Migration is a phenomenon that affects people both in sending and receiving states, and therefore must be part of an international forum, an international and borderless movement. Consequently, discussions about migration should not be restricted nor controlled by States, but by civil societies where “membership” would mean different transnational solidarities such as social movement global networks (and not those from Multinational Corporations, International Agencies and Banks).
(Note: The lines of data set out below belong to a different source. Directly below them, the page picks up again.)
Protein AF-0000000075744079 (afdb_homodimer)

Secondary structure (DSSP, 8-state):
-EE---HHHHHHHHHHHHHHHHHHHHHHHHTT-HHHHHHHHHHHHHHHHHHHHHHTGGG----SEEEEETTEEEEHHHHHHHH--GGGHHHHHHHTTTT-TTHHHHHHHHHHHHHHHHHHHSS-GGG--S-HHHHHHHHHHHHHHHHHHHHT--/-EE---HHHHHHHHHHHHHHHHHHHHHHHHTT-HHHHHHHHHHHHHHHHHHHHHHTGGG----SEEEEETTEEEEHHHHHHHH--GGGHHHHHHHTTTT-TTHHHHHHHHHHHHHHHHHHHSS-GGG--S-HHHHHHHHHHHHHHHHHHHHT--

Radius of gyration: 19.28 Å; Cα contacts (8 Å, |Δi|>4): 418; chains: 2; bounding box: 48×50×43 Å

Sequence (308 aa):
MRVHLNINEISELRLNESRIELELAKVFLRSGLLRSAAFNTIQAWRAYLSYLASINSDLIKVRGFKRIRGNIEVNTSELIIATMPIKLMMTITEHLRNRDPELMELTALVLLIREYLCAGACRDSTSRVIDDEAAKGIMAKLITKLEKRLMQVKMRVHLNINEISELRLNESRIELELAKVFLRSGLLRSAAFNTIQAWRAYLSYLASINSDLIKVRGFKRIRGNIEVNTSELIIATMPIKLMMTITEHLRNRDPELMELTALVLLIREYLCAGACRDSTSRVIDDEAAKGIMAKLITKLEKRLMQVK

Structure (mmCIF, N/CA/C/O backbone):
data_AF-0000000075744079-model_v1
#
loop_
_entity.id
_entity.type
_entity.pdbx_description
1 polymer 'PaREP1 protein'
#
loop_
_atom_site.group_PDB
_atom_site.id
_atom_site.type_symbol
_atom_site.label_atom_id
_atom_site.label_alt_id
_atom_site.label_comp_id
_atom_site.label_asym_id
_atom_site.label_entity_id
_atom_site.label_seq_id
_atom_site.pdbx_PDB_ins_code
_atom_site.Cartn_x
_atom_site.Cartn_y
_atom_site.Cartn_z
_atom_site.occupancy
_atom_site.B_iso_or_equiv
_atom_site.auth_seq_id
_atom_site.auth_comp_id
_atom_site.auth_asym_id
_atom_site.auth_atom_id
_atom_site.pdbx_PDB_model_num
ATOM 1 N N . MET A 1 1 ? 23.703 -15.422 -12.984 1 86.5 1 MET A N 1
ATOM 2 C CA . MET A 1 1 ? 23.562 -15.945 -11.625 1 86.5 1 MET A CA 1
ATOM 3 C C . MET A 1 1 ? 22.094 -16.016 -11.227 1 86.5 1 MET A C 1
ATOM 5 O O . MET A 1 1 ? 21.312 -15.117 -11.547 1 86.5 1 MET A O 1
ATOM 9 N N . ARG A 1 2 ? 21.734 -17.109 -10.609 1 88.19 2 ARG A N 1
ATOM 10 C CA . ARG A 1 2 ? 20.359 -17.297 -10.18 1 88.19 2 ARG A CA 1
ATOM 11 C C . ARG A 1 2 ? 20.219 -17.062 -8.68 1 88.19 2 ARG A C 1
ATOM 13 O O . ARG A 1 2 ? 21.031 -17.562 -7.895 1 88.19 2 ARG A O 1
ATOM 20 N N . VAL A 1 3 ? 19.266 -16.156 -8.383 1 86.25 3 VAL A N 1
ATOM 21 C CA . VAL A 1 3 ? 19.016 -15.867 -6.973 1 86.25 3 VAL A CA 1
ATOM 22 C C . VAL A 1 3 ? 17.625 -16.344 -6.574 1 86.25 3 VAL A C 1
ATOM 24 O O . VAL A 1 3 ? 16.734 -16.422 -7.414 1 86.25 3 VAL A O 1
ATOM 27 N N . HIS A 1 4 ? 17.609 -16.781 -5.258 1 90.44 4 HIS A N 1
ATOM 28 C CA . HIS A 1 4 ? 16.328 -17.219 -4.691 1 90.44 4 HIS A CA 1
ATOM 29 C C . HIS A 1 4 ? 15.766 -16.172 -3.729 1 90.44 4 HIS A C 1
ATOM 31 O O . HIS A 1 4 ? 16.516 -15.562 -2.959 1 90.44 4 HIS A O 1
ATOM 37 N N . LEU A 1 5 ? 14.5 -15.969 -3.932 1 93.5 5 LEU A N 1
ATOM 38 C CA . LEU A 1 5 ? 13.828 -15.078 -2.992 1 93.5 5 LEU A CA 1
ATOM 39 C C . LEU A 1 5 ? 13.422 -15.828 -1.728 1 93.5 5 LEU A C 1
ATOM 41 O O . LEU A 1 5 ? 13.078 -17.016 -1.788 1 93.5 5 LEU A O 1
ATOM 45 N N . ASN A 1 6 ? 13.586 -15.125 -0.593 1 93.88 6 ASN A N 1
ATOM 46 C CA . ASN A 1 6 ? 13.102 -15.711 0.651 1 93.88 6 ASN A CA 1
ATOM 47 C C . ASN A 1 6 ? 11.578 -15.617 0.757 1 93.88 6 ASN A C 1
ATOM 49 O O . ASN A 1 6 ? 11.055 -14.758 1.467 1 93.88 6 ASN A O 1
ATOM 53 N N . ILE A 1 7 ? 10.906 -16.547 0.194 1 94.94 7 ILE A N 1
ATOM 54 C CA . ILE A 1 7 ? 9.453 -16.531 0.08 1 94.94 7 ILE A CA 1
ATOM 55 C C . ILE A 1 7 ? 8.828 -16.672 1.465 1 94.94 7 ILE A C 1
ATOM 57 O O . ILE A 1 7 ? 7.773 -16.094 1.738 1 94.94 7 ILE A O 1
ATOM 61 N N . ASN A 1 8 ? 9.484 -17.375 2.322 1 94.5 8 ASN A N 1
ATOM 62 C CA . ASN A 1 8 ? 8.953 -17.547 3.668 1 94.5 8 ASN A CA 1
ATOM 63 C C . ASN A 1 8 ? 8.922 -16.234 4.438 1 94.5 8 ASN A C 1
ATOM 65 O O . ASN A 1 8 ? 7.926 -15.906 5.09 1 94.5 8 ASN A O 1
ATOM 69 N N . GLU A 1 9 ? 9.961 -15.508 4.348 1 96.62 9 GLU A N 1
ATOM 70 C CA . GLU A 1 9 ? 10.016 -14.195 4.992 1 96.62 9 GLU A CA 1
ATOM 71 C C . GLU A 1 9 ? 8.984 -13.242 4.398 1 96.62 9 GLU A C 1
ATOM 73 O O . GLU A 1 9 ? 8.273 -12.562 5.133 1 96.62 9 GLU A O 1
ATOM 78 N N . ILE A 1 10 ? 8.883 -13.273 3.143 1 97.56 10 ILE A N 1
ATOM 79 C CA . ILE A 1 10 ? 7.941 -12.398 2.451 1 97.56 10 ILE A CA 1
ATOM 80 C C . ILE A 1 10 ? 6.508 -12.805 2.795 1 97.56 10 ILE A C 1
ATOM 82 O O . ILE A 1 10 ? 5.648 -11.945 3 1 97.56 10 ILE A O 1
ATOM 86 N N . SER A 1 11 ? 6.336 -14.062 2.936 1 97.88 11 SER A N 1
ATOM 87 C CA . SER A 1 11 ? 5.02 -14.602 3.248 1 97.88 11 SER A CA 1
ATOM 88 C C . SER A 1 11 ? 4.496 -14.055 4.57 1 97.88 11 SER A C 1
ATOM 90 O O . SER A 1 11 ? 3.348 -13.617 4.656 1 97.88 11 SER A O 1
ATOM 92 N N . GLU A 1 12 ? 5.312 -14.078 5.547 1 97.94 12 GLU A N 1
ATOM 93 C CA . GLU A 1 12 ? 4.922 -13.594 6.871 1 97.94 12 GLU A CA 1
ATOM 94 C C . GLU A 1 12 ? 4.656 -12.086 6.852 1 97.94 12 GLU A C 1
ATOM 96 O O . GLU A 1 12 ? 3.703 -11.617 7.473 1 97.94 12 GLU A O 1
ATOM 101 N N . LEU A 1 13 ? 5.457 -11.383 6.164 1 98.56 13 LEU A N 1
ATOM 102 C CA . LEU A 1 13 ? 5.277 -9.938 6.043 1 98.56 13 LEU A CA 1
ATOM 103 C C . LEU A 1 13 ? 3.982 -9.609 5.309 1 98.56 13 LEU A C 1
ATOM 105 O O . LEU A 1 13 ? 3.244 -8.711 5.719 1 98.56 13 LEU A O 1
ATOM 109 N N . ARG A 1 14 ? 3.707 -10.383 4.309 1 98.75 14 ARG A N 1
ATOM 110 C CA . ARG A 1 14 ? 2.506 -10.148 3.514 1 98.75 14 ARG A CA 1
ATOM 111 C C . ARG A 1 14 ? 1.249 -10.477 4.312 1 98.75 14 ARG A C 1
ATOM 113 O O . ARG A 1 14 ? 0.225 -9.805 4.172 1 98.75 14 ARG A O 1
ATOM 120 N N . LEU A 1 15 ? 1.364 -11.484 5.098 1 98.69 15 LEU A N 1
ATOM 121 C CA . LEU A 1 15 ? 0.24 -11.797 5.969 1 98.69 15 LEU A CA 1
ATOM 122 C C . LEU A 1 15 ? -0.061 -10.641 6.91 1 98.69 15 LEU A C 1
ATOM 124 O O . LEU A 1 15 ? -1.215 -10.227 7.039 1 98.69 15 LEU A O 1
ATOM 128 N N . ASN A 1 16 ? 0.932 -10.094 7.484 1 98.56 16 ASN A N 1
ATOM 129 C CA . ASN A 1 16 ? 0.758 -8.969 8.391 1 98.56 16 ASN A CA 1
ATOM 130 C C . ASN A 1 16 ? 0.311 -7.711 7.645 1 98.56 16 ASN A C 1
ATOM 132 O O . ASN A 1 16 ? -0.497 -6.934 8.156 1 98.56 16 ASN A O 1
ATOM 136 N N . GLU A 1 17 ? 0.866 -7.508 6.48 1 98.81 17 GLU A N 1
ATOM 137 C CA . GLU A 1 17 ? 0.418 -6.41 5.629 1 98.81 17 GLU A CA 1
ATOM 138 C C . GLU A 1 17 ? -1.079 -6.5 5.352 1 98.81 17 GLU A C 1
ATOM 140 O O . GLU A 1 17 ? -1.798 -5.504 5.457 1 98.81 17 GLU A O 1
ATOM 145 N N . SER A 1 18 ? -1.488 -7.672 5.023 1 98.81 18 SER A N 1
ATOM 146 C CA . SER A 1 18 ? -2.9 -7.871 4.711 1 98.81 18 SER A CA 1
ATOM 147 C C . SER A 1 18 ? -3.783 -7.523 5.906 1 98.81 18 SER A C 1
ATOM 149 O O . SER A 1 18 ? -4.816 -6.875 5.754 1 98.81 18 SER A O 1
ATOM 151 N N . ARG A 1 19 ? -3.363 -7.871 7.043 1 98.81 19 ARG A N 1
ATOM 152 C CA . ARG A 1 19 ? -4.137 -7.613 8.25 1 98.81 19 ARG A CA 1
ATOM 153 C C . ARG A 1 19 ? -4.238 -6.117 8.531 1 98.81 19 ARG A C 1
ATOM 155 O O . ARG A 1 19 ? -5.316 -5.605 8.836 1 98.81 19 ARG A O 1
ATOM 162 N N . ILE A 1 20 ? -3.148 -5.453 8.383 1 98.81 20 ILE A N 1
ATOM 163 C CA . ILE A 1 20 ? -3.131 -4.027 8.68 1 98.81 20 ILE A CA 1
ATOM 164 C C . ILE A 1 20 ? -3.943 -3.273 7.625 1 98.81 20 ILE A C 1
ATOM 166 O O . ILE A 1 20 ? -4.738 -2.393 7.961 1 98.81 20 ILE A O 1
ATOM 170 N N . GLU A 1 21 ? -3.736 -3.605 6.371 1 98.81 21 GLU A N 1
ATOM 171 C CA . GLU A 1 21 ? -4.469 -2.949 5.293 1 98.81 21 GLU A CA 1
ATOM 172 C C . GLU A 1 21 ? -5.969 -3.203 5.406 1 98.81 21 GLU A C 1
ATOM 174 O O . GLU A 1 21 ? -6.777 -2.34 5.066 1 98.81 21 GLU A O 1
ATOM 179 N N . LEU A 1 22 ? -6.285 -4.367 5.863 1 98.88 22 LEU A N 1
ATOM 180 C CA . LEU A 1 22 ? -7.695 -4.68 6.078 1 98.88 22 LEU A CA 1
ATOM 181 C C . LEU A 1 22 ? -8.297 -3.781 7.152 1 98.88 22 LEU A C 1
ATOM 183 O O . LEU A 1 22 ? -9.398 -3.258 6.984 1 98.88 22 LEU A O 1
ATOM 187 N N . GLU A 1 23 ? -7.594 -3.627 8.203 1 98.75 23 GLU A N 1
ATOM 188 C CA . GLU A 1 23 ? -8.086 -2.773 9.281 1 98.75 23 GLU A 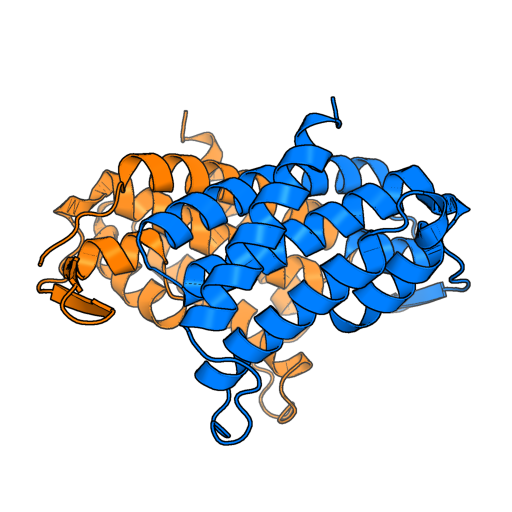CA 1
ATOM 189 C C . GLU A 1 23 ? -8.234 -1.326 8.812 1 98.75 23 GLU A C 1
ATOM 191 O O . GLU A 1 23 ? -9.203 -0.652 9.164 1 98.75 23 GLU A O 1
ATOM 196 N N . LEU A 1 24 ? -7.297 -0.881 8.047 1 98.69 24 LEU A N 1
ATOM 197 C CA . LEU A 1 24 ? -7.398 0.46 7.484 1 98.69 24 LEU A CA 1
ATOM 198 C C . LEU A 1 24 ? -8.594 0.569 6.551 1 98.69 24 LEU A C 1
ATOM 200 O O . LEU A 1 24 ? -9.328 1.56 6.586 1 98.69 24 LEU A O 1
ATOM 204 N N . ALA A 1 25 ? -8.766 -0.44 5.754 1 98.69 25 ALA A N 1
ATOM 205 C CA . ALA A 1 25 ? -9.914 -0.449 4.848 1 98.69 25 ALA A CA 1
ATOM 206 C C . ALA A 1 25 ? -11.227 -0.337 5.621 1 98.69 25 ALA A C 1
ATOM 208 O O . ALA A 1 25 ? -12.125 0.408 5.227 1 98.69 25 ALA A O 1
ATOM 209 N N . LYS A 1 26 ? -11.297 -1.042 6.711 1 98.62 26 LYS A N 1
ATOM 210 C CA . LYS A 1 26 ? -12.492 -1.009 7.551 1 98.62 26 LYS A CA 1
ATOM 211 C C . LYS A 1 26 ? -12.727 0.389 8.117 1 98.62 26 LYS A C 1
ATOM 213 O O . LYS A 1 26 ? -13.844 0.911 8.047 1 98.62 26 LYS A O 1
ATOM 218 N N . VAL A 1 27 ? -11.711 0.961 8.641 1 97.94 27 VAL A N 1
ATOM 219 C CA . VAL A 1 27 ? -11.82 2.281 9.25 1 97.94 27 VAL A CA 1
ATOM 220 C C . VAL A 1 27 ? -12.227 3.309 8.195 1 97.94 27 VAL A C 1
ATOM 222 O O . VAL A 1 27 ? -13.102 4.141 8.43 1 97.94 27 VAL A O 1
ATOM 225 N N . PHE A 1 28 ? -11.664 3.256 7.039 1 97.62 28 PHE A N 1
ATOM 226 C CA . PHE A 1 28 ? -11.945 4.23 5.992 1 97.62 28 PHE A CA 1
ATOM 227 C C . PHE A 1 28 ? -13.344 4.02 5.422 1 97.62 28 PHE A C 1
ATOM 229 O O . PHE A 1 28 ? -14.047 4.988 5.117 1 97.62 28 PHE A O 1
ATOM 236 N N . LEU A 1 29 ? -13.711 2.77 5.328 1 97.19 29 LEU A N 1
ATOM 237 C CA . LEU A 1 29 ? -15.055 2.5 4.828 1 97.19 29 LEU A CA 1
ATOM 238 C C . LEU A 1 29 ? -16.109 3.023 5.797 1 97.19 29 LEU A C 1
ATOM 240 O O . LEU A 1 29 ? -17.062 3.688 5.383 1 97.19 29 LEU A O 1
ATOM 244 N N . ARG A 1 30 ? -15.922 2.77 7.051 1 95.44 30 ARG A N 1
ATOM 245 C CA . ARG A 1 30 ? -16.891 3.215 8.047 1 95.44 30 ARG A CA 1
ATOM 246 C C . ARG A 1 30 ? -16.922 4.738 8.141 1 95.44 30 ARG A C 1
ATOM 248 O O . ARG A 1 30 ? -17.953 5.324 8.469 1 95.44 30 ARG A O 1
ATOM 255 N N . SER A 1 31 ? -15.805 5.379 7.785 1 94.12 31 SER A N 1
ATOM 256 C CA . SER A 1 31 ? -15.695 6.832 7.859 1 94.12 31 SER A CA 1
ATOM 257 C C . SER A 1 31 ? -16.172 7.492 6.57 1 94.12 31 SER A C 1
ATOM 259 O O . SER A 1 31 ? -16.188 8.719 6.457 1 94.12 31 SER A O 1
ATOM 261 N N . GLY A 1 32 ? -16.484 6.684 5.578 1 92.75 32 GLY A N 1
ATOM 262 C CA . GLY A 1 32 ? -17.016 7.207 4.328 1 92.75 32 GLY A CA 1
ATOM 263 C C . GLY A 1 32 ? -15.93 7.652 3.365 1 92.75 32 GLY A C 1
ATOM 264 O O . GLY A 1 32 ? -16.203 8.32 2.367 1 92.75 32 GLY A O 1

The current US and French immigration proposals are a threat to human rights and promise to create a more racist society. In France, the far right leader Jean-Marie Le Pen has announced that he will compete with Sarkozy in the 2007 Presidential election. Le Pen, who has been found guilty of inciting racial hatred by telling a newspaper in 2003 that Muslims would someday run France and cause fear and trembling among the non-Muslim population, may not draw off enough votes from Sarkozy in the Presidential election to keep him out of office. If Sarkozy wins the election, we can expect a continuation of what Bourdieu called the Neoliberal Utopia (Becoming a Reality) of Unlimited Exploitation–a continuation of state and corporate policies that keep reducing labor costs and withdrawing the state from a number of sectors of social life for which it was previously responsible such as social housing, public service broadcasting, schools and hospitals (Acts of Resistance, 1998, pp. 2, 95).

If we ask ourselves why undocumented workers are so easily dehumanized in the US, we can remind ourselves of the legacy of racism of this country. Although undocumented workers are of many colors and creeds, and, although more than half of the undocumented workers in the US are not from Mexico, and about a quarter are not even from Latin America, the image that is most often portrayed in the media of an undocumented worker is that of a brown person. By criminalizing and dehumanizing undocumented workers, we are creating a society in which all brown people will be seen as potential criminals, as not worthy of the same rights as other Americans. In the US, just as the post 9-11 legislation in the US made it almost a crime to look like an Arab, the current US proposals could make it almost a crime to look Mexican.

Tanya Golash-Boza is an Assistant Professor Department of Sociology and Program in American Studies at the University of Kansas.

Douglas A. Parker is a professor of Sociology at Cal State University at Long Beach. Both are members of Sociologists Without Borders.